───── Data for review ─────

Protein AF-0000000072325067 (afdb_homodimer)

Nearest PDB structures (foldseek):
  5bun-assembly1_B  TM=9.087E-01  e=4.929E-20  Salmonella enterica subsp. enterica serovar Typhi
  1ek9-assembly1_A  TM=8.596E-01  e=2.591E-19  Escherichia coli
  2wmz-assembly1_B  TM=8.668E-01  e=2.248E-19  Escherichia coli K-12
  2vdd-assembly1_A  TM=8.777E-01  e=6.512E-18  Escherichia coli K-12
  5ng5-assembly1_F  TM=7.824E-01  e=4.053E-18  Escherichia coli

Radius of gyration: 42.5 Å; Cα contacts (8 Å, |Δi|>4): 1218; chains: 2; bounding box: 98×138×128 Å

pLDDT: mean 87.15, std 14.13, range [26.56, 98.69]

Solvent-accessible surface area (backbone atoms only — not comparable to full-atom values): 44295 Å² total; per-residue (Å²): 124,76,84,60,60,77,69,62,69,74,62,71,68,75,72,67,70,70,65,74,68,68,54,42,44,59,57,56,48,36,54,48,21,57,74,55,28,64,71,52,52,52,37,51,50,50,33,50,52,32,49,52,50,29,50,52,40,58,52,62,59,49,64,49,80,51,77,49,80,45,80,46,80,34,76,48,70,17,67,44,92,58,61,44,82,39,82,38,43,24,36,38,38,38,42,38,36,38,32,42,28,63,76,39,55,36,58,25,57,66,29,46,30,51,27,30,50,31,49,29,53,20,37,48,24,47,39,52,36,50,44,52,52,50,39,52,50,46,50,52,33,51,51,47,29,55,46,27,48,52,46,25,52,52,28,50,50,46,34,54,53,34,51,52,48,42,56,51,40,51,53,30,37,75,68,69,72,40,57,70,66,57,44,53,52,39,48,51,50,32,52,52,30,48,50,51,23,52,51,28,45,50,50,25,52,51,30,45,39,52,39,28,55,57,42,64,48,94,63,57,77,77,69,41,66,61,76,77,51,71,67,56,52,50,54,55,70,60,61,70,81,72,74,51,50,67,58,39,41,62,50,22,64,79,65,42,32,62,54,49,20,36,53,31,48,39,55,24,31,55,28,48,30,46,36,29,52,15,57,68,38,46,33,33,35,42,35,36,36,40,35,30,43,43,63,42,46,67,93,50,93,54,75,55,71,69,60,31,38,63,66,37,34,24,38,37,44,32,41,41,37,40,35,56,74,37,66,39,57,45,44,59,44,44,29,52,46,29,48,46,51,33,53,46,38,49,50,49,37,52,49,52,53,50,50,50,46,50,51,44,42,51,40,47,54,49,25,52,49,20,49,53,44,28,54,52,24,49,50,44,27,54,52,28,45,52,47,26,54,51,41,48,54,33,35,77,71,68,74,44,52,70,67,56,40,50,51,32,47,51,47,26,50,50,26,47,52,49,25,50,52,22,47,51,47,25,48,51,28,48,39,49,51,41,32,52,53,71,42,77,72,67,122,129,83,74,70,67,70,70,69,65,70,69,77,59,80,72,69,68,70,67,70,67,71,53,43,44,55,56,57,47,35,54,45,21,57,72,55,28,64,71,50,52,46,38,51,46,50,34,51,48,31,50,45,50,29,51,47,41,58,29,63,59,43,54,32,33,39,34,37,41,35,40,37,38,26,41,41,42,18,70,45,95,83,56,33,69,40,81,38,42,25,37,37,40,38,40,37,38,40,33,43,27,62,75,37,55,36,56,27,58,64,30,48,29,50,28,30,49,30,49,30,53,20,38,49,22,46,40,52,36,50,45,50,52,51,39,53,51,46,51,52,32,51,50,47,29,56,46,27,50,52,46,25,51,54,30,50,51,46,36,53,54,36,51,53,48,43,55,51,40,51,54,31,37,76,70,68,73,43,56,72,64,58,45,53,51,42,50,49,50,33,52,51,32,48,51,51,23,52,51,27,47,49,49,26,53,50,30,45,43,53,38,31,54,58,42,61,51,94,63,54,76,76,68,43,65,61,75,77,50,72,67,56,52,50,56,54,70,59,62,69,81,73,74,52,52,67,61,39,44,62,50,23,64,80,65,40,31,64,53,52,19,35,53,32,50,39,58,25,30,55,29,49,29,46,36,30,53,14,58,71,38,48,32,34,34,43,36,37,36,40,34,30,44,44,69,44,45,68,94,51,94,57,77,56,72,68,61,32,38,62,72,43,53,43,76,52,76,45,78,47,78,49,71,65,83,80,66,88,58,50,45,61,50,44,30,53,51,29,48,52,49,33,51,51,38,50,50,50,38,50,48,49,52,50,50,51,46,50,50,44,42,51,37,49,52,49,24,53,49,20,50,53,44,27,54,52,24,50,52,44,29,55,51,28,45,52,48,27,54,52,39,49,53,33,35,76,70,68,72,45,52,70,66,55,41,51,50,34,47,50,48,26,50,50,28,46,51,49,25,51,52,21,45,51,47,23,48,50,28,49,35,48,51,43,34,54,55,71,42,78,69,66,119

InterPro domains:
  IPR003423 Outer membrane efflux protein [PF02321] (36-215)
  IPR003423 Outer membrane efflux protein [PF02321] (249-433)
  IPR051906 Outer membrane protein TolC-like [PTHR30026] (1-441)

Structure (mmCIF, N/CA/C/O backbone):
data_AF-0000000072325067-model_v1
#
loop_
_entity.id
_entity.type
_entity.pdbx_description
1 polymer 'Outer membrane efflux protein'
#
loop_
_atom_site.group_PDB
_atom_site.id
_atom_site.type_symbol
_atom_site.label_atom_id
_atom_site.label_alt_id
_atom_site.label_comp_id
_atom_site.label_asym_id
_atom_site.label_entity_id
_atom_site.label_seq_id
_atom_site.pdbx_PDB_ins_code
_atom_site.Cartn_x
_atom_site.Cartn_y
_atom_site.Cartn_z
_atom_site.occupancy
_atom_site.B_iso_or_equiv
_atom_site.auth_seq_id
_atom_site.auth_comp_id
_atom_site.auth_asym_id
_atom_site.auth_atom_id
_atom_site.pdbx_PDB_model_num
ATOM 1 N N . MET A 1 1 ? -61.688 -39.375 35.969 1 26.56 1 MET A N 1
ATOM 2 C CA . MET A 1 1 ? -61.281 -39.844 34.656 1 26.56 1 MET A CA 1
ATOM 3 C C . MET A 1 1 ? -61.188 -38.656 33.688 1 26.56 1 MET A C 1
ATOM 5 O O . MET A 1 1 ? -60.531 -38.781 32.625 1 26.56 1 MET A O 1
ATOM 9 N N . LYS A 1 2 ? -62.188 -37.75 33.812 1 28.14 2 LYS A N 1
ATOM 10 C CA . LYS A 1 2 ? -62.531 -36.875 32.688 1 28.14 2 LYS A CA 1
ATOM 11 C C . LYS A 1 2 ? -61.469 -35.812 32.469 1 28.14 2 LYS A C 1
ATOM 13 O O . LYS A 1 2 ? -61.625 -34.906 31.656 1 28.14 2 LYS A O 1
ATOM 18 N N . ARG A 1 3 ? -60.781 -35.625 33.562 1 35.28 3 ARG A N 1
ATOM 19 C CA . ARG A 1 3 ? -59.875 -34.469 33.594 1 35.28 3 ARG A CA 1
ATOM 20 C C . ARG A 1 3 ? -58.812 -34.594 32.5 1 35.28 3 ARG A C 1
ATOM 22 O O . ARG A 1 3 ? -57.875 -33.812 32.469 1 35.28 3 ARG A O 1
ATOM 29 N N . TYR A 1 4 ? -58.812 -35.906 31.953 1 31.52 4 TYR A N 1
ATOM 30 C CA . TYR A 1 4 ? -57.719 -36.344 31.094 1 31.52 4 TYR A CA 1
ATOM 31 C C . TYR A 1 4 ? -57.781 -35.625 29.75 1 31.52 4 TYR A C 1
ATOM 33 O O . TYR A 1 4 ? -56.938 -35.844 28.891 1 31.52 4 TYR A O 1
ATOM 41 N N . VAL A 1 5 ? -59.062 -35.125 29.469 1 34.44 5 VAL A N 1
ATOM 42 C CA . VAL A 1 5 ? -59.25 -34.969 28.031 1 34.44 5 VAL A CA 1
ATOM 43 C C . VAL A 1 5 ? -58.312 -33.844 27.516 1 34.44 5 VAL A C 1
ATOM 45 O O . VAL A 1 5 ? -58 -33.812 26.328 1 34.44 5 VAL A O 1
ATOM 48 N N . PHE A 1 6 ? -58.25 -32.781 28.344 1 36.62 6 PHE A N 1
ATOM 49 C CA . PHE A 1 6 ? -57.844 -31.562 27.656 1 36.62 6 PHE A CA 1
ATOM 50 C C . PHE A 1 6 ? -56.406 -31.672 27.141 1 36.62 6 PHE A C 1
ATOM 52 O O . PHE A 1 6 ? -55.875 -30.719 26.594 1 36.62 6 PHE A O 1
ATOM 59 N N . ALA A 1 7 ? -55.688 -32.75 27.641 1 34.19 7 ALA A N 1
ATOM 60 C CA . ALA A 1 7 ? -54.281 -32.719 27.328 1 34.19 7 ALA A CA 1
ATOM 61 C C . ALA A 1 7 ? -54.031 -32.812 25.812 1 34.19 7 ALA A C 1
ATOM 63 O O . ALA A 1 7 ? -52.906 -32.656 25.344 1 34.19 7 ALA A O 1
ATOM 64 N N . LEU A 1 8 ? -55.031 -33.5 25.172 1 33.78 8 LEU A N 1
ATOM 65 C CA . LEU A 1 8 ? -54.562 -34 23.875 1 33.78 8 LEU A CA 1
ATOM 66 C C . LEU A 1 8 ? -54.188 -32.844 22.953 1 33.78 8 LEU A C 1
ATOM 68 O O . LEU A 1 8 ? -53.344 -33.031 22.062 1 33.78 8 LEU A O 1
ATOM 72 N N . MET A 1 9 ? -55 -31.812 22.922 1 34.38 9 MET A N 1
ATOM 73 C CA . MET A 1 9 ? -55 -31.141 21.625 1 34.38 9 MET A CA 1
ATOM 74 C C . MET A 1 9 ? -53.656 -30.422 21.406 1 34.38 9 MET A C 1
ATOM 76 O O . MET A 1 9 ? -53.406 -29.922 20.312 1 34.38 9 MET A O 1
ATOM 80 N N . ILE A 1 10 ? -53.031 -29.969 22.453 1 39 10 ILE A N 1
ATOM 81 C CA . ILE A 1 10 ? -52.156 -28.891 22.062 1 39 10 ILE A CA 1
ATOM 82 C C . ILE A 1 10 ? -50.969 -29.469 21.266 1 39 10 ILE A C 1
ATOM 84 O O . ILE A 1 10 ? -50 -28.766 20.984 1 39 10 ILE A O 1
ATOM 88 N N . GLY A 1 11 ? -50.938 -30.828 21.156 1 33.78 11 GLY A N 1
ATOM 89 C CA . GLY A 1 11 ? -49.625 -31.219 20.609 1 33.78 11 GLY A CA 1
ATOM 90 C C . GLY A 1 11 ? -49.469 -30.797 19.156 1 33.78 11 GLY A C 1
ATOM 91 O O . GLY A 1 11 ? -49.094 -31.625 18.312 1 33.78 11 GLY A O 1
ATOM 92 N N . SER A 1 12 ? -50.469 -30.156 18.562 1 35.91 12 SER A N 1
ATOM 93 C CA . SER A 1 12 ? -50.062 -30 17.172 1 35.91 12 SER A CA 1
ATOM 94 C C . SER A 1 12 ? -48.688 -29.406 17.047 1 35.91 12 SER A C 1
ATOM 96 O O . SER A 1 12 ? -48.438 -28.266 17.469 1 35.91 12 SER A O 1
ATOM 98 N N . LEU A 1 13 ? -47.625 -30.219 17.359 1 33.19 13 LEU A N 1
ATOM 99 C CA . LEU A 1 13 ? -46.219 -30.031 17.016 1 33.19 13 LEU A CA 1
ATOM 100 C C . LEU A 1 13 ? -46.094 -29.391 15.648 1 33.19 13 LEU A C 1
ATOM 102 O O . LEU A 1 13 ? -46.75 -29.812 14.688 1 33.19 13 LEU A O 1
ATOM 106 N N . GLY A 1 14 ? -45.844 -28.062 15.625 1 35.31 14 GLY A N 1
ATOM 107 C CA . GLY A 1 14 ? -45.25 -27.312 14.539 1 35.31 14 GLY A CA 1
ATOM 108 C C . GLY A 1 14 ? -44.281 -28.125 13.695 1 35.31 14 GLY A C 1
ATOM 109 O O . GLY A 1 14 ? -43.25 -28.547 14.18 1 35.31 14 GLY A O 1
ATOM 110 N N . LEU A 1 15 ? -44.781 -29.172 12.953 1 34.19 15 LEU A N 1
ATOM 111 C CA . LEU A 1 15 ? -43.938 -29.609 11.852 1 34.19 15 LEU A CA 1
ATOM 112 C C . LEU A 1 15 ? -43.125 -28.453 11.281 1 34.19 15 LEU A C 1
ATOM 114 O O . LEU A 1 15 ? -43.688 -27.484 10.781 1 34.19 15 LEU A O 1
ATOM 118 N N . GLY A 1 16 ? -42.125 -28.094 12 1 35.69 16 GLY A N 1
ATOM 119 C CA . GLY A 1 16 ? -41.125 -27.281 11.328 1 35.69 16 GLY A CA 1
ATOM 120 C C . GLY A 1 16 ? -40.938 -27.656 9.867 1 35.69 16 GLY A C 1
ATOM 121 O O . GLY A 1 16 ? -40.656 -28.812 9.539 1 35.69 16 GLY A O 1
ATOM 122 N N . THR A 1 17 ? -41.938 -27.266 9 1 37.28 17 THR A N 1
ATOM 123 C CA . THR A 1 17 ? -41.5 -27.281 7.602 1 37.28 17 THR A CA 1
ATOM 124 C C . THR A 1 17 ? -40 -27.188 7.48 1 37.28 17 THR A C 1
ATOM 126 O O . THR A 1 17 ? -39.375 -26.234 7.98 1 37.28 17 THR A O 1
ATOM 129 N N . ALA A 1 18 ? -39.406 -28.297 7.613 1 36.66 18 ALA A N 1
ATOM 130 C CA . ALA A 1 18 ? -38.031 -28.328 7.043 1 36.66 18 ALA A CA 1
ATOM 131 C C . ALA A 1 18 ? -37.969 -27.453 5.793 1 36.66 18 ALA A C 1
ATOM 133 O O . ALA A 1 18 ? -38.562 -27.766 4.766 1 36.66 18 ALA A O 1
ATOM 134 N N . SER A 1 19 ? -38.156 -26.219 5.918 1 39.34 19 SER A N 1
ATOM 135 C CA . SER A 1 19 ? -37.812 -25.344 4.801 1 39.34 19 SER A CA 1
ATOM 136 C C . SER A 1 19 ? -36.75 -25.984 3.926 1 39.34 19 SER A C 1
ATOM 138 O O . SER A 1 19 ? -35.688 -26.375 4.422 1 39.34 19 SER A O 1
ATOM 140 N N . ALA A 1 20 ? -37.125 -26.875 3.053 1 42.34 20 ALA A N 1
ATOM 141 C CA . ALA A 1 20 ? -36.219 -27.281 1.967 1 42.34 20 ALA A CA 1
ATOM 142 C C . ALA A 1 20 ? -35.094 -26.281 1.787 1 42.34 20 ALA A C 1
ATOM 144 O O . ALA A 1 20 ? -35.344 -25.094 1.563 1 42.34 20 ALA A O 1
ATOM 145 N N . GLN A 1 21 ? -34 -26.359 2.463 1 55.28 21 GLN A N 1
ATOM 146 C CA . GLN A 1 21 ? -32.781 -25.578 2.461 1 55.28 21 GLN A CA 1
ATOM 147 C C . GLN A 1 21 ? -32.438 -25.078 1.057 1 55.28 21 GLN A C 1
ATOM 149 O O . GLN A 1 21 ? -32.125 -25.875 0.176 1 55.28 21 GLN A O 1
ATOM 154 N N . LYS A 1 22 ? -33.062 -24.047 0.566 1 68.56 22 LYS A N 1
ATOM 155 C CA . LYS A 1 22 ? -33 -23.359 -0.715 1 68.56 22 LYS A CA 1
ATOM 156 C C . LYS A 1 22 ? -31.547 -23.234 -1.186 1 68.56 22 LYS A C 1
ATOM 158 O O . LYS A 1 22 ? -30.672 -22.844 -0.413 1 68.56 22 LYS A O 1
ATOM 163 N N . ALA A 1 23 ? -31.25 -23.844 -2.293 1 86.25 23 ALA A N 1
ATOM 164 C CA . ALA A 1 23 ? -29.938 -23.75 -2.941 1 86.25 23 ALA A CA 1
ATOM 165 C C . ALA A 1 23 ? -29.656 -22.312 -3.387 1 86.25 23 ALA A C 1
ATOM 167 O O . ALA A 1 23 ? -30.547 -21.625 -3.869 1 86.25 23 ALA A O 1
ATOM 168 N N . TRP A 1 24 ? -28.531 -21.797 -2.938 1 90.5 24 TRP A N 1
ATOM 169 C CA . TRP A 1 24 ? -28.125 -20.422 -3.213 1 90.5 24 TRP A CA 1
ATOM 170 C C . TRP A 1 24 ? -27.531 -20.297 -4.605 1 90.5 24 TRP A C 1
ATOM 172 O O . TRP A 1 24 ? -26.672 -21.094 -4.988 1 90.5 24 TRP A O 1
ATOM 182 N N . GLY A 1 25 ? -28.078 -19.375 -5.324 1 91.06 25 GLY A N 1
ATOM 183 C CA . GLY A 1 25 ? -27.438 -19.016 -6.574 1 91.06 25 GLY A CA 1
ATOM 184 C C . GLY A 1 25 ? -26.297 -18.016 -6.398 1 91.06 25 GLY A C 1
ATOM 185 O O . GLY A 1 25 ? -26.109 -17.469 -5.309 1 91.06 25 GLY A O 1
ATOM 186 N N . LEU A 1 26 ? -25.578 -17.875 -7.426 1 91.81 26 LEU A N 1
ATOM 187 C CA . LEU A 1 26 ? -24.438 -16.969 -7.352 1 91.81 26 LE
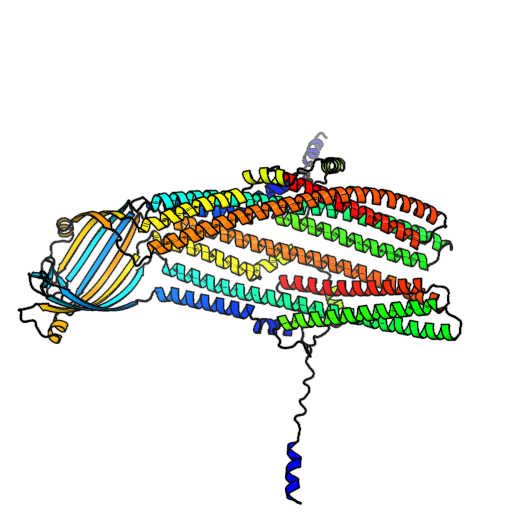U A CA 1
ATOM 188 C C . LEU A 1 26 ? -24.875 -15.547 -7.051 1 91.81 26 LEU A C 1
ATOM 190 O O . LEU A 1 26 ? -24.281 -14.859 -6.219 1 91.81 26 LEU A O 1
ATOM 194 N N . ARG A 1 27 ? -25.938 -15.062 -7.656 1 91.25 27 ARG A N 1
ATOM 195 C CA . ARG A 1 27 ? -26.438 -13.703 -7.453 1 91.25 27 ARG A CA 1
ATOM 196 C C . ARG A 1 27 ? -26.875 -13.492 -6.008 1 91.25 27 ARG A C 1
ATOM 198 O O . ARG A 1 27 ? -26.578 -12.461 -5.406 1 91.25 27 ARG A O 1
ATOM 205 N N . GLU A 1 28 ? -27.516 -14.469 -5.488 1 92.56 28 GLU A N 1
ATOM 206 C CA . GLU A 1 28 ? -27.984 -14.391 -4.105 1 92.56 28 GLU A CA 1
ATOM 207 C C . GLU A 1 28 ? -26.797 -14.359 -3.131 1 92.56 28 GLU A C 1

─────

Copy the lines above exactly, beginning at the line that has "ATOM 45 O O" and stopping after the line that has "ATOM 89 C CA", and omit the rest.

Result of the exercise
ATOM 45 O O . VAL A 1 5 ? -58 -33.812 26.328 1 34.44 5 VAL A O 1
ATOM 48 N N . PHE A 1 6 ? -58.25 -32.781 28.344 1 36.62 6 PHE A N 1
ATOM 49 C CA . PHE A 1 6 ? -57.844 -31.562 27.656 1 36.62 6 PHE A CA 1
ATOM 50 C C . PHE A 1 6 ? -56.406 -31.672 27.141 1 36.62 6 PHE A C 1
ATOM 52 O O . PHE A 1 6 ? -55.875 -30.719 26.594 1 36.62 6 PHE A O 1
ATOM 59 N N . ALA A 1 7 ? -55.688 -32.75 27.641 1 34.19 7 ALA A N 1
ATOM 60 C CA . ALA A 1 7 ? -54.281 -32.719 27.328 1 34.19 7 ALA A CA 1
ATOM 61 C C . ALA A 1 7 ? -54.031 -32.812 25.812 1 34.19 7 ALA A C 1
ATOM 63 O O . ALA A 1 7 ? -52.906 -32.656 25.344 1 34.19 7 ALA A O 1
ATOM 64 N N . LEU A 1 8 ? -55.031 -33.5 25.172 1 33.78 8 LEU A N 1
ATOM 65 C CA . LEU A 1 8 ? -54.562 -34 23.875 1 33.78 8 LEU A CA 1
ATOM 66 C C . LEU A 1 8 ? -54.188 -32.844 22.953 1 33.78 8 LEU A C 1
ATOM 68 O O . LEU A 1 8 ? -53.344 -33.031 22.062 1 33.78 8 LEU A O 1
ATOM 72 N N . MET A 1 9 ? -55 -31.812 22.922 1 34.38 9 MET A N 1
ATOM 73 C CA . MET A 1 9 ? -55 -31.141 21.625 1 34.38 9 MET A CA 1
ATOM 74 C C . MET A 1 9 ? -53.656 -30.422 21.406 1 34.38 9 MET A C 1
ATOM 76 O O . MET A 1 9 ? -53.406 -29.922 20.312 1 34.38 9 MET A O 1
ATOM 80 N N . ILE A 1 10 ? -53.031 -29.969 22.453 1 39 10 ILE A N 1
ATOM 81 C CA . ILE A 1 10 ? -52.156 -28.891 22.062 1 39 10 ILE A CA 1
ATOM 82 C C . ILE A 1 10 ? -50.969 -29.469 21.266 1 39 10 ILE A C 1
ATOM 84 O O . ILE A 1 10 ? -50 -28.766 20.984 1 39 10 ILE A O 1
ATOM 88 N N . GLY A 1 11 ? -50.938 -30.828 21.156 1 33.78 11 GLY A N 1
ATOM 89 C CA . GLY A 1 11 ? -49.625 -31.219 20.609 1 33.78 11 GLY A CA 1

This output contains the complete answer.